A tool to find a number with a greater multiplicative persistence of any* input
This is an exercise project to have fun and also learn some Rust
A slower python version is in its own branch.
Like many, I've been inspired in this fun project by the only Matt Parker. In the numberphile video "What's special about 277777788888899?", Matt talks about the number 277777788888899 and how it is the number with the biggest multiplicative persistance (MP) found. Watch the video to get the full explanation:
The objective is to find a number with a greater multiplicative persistance than 277777788888899.
The first approach that may come to mind is the brute-force approach: simply checking the MP of all numbers one by one. This is terribly boring without a supercomputer and it's not that fun of a challange.
So instead i thought: "Can i simply find a number N whose product of the digits results in another number M?"
By definition we would have MP(N) = MP(M) + 1
So if M=277777788888899, we necessarily have the new Most Multiplicative Persistent number! (and we could go on in theory)
Of course, this number probably does not exist and this project won't be solving this problem (but what's wrong with a pointless math fun project)
From Wikipedia:
[...] the number of candidates for n-digit numbers with record-breaking persistence is only proportional to the square of n,
a tiny fraction of all possible n-digit numbers. However, any number that is missing from the sequence above
would have multiplicative persistence > 11;
such numbers are believed not to exist, and would need to have over 20,000 digits if they do exist.
The quest is to find a set of single-digit divisors of M so that the product equals exactly M
So we simply loop from 2 to M-1 and if we hit a divisor D of M we check recursively trying to find single-digit divisors of D and M-D and so on (if D is a single digit, recursion stops)
In the end we should have a set of single digits that multiplied together should give M
Since the basic approach is terribly slow, I had to come up with some improvements
First, if you have to find divisors of a number M, you don't need to check every number to M-1, but only up to ceil(sqrt( **M** )), over that you're double-checking.

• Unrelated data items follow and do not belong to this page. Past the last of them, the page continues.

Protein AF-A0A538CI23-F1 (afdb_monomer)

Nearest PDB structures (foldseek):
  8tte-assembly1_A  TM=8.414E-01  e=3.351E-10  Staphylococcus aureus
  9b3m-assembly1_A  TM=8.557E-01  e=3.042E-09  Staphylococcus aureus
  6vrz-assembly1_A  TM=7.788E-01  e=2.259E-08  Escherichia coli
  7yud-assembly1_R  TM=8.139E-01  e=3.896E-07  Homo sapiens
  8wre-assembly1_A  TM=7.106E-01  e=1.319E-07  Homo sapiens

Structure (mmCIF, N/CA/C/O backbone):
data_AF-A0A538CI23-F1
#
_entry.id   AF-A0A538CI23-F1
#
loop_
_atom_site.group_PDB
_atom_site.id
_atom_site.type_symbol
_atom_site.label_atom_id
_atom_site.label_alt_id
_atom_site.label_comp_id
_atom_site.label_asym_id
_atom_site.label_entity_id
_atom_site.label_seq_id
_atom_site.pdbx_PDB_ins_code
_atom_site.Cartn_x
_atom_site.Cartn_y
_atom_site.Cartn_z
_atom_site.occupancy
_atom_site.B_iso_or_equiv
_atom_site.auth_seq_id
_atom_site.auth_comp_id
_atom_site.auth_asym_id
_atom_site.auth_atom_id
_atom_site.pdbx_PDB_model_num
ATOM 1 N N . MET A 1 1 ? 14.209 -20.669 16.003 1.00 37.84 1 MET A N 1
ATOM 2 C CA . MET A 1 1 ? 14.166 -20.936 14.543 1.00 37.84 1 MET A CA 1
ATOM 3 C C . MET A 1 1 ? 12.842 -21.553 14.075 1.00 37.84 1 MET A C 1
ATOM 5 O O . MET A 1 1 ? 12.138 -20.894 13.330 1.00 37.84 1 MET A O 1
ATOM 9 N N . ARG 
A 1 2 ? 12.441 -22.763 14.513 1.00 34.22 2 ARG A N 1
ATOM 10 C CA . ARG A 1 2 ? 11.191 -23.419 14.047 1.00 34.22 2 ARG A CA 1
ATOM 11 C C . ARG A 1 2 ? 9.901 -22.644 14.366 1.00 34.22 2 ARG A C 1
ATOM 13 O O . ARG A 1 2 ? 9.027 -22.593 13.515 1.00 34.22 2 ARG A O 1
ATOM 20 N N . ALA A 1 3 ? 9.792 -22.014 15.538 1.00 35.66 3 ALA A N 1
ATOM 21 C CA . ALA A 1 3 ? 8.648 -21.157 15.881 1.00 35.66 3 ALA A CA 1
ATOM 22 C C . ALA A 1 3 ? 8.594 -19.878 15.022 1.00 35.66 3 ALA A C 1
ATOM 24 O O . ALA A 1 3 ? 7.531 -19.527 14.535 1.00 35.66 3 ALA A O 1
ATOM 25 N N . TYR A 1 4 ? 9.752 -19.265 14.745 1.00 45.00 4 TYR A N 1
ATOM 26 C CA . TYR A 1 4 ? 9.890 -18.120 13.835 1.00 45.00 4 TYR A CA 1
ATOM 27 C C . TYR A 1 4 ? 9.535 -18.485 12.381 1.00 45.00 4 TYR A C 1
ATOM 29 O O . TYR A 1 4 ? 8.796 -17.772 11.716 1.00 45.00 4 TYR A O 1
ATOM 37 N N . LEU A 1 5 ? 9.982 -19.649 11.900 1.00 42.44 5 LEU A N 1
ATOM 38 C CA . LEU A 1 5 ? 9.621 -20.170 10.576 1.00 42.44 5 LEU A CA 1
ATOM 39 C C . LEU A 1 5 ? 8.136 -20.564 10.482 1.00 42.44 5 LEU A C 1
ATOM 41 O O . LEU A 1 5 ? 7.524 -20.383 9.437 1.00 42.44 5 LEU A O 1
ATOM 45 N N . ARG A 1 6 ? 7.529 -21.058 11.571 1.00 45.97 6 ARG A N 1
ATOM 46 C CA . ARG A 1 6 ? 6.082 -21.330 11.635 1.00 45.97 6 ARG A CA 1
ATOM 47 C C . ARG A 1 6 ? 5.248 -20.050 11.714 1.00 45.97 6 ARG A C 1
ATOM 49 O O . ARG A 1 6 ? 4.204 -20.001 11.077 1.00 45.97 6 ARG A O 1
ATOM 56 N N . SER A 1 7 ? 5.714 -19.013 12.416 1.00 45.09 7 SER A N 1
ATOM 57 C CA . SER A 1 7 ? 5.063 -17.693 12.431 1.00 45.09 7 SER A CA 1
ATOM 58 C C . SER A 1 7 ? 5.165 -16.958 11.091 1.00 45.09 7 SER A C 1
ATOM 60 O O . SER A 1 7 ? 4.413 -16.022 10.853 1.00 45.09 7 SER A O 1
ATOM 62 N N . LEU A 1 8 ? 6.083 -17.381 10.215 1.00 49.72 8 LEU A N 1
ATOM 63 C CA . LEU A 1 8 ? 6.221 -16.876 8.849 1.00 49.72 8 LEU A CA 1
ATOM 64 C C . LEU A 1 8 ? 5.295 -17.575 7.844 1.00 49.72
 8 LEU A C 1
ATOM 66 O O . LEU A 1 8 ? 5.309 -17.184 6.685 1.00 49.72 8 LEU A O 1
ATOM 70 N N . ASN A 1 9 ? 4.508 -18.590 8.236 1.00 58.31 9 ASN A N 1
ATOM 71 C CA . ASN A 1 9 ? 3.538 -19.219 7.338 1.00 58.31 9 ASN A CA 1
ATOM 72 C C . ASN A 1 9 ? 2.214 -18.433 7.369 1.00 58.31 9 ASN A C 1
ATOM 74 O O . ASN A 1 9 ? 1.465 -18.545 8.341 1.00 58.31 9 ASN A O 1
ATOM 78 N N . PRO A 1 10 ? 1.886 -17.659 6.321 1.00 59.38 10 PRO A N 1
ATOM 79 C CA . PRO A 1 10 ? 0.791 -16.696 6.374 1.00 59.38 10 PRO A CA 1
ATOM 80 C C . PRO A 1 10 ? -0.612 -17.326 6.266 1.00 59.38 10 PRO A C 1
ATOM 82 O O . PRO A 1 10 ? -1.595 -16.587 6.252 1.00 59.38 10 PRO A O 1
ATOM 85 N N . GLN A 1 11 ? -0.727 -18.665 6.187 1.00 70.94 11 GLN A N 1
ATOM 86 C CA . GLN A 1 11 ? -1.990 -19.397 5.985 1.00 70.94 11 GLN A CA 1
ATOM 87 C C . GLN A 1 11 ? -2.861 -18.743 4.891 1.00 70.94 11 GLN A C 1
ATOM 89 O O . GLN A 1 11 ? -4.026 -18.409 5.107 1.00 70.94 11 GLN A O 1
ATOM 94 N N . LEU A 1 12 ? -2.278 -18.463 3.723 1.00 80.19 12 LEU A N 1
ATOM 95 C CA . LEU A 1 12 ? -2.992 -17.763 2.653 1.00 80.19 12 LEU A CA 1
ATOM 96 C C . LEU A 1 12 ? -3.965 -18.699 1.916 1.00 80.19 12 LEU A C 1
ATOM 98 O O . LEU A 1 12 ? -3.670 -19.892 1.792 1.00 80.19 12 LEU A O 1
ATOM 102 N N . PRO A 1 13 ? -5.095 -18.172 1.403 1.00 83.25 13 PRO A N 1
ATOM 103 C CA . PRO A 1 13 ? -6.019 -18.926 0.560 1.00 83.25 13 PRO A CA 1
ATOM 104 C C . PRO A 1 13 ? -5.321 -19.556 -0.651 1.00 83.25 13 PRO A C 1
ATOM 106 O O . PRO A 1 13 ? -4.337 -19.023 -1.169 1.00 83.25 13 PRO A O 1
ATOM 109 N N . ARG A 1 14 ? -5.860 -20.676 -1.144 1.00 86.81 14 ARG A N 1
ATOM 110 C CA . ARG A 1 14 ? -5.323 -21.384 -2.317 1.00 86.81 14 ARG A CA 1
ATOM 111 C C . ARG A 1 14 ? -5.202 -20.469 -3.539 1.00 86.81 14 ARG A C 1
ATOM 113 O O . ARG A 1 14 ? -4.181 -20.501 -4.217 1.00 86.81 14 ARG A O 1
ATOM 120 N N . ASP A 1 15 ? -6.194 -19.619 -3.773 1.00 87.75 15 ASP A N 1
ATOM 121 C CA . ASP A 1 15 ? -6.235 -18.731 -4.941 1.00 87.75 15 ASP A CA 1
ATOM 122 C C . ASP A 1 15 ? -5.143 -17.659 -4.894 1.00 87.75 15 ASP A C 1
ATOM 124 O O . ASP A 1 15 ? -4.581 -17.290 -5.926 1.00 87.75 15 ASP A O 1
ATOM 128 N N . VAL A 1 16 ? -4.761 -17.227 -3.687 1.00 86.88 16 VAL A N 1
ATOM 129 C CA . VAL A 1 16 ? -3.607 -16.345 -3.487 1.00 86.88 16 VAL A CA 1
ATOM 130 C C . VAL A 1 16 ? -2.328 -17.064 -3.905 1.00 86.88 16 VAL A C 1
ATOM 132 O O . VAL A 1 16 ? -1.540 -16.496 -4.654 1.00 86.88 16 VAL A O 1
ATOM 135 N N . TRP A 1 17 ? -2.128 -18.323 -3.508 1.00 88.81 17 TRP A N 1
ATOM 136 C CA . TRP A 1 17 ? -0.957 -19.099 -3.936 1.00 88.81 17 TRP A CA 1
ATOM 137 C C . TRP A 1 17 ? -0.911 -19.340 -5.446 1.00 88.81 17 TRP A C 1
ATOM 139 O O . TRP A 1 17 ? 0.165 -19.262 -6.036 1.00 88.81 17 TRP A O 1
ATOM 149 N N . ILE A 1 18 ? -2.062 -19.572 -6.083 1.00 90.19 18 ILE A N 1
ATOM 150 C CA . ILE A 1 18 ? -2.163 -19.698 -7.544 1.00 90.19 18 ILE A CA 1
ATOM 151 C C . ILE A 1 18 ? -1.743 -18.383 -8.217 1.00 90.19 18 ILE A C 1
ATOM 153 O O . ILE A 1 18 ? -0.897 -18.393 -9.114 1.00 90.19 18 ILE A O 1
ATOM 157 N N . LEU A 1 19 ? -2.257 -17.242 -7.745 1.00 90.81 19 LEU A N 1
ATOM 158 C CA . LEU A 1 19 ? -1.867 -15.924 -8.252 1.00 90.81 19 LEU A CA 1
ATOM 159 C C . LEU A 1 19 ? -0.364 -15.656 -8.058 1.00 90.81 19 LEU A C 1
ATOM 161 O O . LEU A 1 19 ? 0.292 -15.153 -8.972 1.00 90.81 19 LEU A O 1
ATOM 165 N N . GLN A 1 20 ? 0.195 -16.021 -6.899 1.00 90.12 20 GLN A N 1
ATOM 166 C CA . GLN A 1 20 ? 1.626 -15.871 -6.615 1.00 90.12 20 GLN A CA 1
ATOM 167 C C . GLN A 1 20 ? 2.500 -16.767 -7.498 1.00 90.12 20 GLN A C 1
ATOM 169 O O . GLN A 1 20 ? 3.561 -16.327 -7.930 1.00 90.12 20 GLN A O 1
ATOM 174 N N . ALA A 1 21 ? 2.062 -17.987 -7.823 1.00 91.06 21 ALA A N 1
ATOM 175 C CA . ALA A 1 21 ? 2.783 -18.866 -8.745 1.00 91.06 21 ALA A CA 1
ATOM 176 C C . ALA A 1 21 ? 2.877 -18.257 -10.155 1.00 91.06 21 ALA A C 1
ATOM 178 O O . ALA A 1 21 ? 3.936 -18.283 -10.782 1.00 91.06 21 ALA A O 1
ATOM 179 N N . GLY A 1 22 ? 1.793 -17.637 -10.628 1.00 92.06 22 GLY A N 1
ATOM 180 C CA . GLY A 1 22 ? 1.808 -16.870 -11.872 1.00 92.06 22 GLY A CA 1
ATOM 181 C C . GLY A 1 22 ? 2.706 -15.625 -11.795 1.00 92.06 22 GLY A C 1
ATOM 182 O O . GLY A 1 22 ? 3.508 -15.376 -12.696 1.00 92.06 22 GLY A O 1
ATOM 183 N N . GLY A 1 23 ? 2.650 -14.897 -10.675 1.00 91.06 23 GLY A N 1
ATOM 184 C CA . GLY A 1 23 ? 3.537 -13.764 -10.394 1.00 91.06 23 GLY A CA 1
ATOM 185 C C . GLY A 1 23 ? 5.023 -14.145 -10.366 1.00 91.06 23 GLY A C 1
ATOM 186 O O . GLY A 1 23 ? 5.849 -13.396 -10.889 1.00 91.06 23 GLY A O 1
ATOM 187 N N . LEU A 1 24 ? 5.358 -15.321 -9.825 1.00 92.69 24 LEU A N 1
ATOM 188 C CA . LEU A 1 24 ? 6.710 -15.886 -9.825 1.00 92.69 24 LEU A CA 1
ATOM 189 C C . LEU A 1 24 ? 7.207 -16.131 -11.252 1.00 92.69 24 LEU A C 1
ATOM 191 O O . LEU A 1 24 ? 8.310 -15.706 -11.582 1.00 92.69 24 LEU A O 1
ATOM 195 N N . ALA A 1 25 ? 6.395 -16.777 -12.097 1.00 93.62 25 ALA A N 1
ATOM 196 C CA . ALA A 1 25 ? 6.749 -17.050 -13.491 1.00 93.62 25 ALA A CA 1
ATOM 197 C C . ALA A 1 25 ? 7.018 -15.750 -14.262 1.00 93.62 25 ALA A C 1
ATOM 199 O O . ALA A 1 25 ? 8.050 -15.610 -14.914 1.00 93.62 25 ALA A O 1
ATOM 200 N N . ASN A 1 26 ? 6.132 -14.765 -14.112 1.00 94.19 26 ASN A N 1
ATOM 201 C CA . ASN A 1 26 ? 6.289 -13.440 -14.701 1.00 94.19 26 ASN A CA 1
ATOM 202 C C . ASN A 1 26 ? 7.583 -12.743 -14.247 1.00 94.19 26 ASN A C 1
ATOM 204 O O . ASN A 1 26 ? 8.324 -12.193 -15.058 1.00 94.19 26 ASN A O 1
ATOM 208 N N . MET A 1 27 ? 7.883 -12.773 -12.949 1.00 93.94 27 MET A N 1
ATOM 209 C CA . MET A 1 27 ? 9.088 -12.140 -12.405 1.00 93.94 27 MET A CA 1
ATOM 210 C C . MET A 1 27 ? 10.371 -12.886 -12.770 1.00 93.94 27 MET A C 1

This was a big improvement, but we were still too slow for numbers like 277777788888899
If any sub-computation ends up in a dead-end (no single-digit divisor found) the whole current stack can be considered a dead-end and there's no reason to keep checking it
Second, every call to try_to_find_single_digit_divisors can be a pure function (if we ignore caching itself) so simply caching the results would save a lot of duplicate execution time
This is not a speed improvement, because it actually made the speed problem millions of times more challenging. It is a solution improvement though!

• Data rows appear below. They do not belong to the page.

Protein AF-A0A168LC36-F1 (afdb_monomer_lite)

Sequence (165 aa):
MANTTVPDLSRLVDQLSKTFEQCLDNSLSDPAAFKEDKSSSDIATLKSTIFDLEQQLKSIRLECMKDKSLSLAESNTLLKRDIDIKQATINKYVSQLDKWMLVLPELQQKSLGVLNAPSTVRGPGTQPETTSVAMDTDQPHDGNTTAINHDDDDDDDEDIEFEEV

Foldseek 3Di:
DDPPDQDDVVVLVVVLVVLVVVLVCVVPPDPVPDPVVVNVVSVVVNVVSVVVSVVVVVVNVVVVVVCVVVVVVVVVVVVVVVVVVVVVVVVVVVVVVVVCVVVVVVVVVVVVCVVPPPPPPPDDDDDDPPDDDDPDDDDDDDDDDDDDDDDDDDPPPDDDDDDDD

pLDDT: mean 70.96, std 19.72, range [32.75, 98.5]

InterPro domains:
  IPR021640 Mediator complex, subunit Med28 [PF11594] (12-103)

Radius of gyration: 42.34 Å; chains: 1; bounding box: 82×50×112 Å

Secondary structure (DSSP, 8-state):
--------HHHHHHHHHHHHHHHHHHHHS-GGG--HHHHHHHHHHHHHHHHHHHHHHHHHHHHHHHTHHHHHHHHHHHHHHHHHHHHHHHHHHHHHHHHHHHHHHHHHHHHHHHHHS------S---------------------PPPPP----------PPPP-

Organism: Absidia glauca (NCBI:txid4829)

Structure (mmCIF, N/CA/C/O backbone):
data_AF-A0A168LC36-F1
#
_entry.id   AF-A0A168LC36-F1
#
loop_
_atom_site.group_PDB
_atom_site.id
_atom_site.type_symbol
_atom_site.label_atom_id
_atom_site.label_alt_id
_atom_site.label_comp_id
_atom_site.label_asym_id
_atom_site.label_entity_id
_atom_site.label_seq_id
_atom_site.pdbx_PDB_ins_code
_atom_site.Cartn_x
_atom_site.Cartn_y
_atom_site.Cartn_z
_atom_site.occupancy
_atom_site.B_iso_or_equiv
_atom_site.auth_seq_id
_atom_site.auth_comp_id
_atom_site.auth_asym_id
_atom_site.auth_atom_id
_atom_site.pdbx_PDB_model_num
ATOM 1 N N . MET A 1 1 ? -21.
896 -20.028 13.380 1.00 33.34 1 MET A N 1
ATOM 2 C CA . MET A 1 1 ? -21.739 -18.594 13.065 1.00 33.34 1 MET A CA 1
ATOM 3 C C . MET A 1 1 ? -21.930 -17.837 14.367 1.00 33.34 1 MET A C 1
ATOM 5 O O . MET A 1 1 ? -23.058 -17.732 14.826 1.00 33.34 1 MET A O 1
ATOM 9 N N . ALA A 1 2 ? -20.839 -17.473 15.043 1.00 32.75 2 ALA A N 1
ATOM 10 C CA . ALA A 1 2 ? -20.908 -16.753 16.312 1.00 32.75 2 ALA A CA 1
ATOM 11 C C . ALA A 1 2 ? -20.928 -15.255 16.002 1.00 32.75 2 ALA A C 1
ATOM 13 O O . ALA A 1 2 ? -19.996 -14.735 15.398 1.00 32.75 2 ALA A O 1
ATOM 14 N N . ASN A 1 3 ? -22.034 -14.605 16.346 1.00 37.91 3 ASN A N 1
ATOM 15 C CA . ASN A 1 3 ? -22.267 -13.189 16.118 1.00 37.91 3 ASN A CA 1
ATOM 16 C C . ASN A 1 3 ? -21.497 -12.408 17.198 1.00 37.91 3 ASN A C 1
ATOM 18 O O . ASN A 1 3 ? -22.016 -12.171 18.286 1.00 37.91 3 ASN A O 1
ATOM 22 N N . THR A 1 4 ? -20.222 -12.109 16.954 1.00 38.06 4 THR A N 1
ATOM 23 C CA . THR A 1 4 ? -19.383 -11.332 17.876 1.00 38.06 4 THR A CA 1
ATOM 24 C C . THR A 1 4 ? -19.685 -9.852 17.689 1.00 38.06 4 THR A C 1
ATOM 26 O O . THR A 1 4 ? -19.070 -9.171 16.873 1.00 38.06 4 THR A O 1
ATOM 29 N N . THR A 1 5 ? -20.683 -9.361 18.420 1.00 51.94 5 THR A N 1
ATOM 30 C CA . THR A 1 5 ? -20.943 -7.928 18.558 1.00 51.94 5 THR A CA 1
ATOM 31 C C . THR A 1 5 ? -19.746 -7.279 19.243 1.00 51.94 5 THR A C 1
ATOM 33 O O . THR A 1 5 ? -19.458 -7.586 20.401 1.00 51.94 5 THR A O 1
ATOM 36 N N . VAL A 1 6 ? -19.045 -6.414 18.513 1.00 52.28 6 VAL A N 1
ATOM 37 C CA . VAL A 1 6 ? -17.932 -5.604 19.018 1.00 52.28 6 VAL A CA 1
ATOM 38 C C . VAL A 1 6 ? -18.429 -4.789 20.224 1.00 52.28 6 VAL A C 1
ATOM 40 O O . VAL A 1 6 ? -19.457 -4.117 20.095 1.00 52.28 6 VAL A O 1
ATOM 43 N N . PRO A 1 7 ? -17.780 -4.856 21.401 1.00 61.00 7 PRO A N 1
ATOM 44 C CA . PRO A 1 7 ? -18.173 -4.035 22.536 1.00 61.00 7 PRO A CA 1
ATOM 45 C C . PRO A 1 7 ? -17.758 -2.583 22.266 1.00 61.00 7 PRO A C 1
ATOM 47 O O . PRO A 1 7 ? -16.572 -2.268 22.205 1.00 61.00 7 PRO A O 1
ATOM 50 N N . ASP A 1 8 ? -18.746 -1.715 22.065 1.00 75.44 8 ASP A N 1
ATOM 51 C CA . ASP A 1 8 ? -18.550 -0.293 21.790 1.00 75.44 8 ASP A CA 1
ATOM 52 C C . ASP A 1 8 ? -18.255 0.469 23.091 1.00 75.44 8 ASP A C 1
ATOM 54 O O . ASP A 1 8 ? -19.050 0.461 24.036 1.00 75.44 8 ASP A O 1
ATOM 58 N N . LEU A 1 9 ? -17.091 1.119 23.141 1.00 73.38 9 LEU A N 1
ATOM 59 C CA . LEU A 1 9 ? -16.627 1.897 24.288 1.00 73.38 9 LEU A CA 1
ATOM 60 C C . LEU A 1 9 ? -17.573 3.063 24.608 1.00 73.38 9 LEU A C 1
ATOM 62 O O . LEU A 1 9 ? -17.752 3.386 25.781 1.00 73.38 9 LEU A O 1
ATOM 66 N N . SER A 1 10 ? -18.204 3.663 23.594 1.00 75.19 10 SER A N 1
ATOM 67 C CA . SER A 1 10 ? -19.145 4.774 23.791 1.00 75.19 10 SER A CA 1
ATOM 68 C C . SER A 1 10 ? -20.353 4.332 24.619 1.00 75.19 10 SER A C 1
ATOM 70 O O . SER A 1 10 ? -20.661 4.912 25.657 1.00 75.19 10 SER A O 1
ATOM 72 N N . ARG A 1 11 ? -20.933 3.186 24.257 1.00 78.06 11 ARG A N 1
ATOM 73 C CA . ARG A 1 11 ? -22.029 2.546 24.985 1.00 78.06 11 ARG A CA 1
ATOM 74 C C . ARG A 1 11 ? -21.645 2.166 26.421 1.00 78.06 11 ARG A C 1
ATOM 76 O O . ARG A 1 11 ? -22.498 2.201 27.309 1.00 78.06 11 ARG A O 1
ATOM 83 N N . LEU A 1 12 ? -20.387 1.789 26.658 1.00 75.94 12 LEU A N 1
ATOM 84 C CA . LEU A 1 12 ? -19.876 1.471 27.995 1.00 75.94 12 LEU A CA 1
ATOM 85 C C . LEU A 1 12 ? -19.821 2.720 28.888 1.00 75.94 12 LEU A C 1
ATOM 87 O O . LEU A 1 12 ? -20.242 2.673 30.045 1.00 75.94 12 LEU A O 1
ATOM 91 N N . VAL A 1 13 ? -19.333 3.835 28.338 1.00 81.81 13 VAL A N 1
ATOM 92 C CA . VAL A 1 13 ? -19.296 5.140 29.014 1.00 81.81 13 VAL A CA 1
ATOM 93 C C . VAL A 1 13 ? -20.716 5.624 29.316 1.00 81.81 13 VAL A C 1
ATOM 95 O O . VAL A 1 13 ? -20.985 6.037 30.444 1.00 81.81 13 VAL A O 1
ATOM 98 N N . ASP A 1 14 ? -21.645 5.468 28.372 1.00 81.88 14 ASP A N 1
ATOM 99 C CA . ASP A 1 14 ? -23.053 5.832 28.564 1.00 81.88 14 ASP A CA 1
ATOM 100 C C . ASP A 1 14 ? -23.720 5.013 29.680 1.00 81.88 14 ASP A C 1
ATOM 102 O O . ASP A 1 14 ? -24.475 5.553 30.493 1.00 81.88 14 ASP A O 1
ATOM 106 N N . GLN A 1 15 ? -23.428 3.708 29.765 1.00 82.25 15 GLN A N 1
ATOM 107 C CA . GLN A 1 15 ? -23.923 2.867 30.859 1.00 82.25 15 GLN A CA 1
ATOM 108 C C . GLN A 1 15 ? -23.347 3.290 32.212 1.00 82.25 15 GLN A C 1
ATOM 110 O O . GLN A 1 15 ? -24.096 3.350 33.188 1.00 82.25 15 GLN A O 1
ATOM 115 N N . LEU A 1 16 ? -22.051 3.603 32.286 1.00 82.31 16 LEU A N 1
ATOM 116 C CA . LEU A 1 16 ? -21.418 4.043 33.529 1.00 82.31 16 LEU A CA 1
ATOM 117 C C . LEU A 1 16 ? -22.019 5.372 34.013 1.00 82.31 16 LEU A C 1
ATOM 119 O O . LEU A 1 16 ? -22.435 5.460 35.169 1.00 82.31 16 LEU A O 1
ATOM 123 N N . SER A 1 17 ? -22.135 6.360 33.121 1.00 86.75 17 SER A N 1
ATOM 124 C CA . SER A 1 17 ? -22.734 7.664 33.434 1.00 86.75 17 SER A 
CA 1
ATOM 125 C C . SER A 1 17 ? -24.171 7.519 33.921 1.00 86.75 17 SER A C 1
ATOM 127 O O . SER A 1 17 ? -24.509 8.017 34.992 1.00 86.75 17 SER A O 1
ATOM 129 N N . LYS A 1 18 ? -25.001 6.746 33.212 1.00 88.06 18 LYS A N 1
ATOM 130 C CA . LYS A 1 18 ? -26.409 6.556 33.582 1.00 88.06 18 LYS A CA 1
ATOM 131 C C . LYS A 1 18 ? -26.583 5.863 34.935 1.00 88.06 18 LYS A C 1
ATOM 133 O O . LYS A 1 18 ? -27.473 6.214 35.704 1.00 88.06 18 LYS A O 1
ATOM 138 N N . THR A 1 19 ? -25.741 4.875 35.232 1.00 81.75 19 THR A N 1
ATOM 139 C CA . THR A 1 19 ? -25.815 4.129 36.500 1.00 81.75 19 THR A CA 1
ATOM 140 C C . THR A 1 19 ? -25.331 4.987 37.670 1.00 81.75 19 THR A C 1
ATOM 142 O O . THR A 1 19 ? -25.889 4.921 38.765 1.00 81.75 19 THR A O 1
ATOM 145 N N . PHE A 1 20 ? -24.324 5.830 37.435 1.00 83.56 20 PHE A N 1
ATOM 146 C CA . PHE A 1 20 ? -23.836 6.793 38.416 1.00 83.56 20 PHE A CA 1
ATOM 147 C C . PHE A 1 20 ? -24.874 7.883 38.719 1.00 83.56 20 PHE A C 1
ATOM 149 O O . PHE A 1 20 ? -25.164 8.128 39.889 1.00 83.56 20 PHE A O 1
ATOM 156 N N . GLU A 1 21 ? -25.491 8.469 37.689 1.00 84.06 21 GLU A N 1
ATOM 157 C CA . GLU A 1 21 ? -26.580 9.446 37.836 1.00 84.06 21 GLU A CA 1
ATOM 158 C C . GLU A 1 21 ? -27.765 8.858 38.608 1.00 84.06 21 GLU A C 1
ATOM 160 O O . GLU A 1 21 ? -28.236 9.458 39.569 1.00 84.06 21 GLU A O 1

The idea is that, given the nature of the problem, a solution to a "permutation" of M is also a solution for M. By permutation I mean of its digits of course.
That would mean that other than M, I have to check also all of the unique permutations of its digits, which in the case of 277777788888899 are 1261260 in mumber (see what I mean by more challenging?)
Keeping the execution as parallelizable sounds smart I guess.
Python is notoriously slow, so for speed'sake I tried rewriting the problem in Rust (which I never used before), hoping that I could learn it good enough to take advantage of its speed.
Still too slow for me to have an answer, I could leave it running for 32 days until it finishes but what's the fun in that? (matt fans will know) So I will keep improving until I have a fast solution for 277777788888899 and if it doesn't exist maybe I'll keep toying with this problem to keep challenging myself.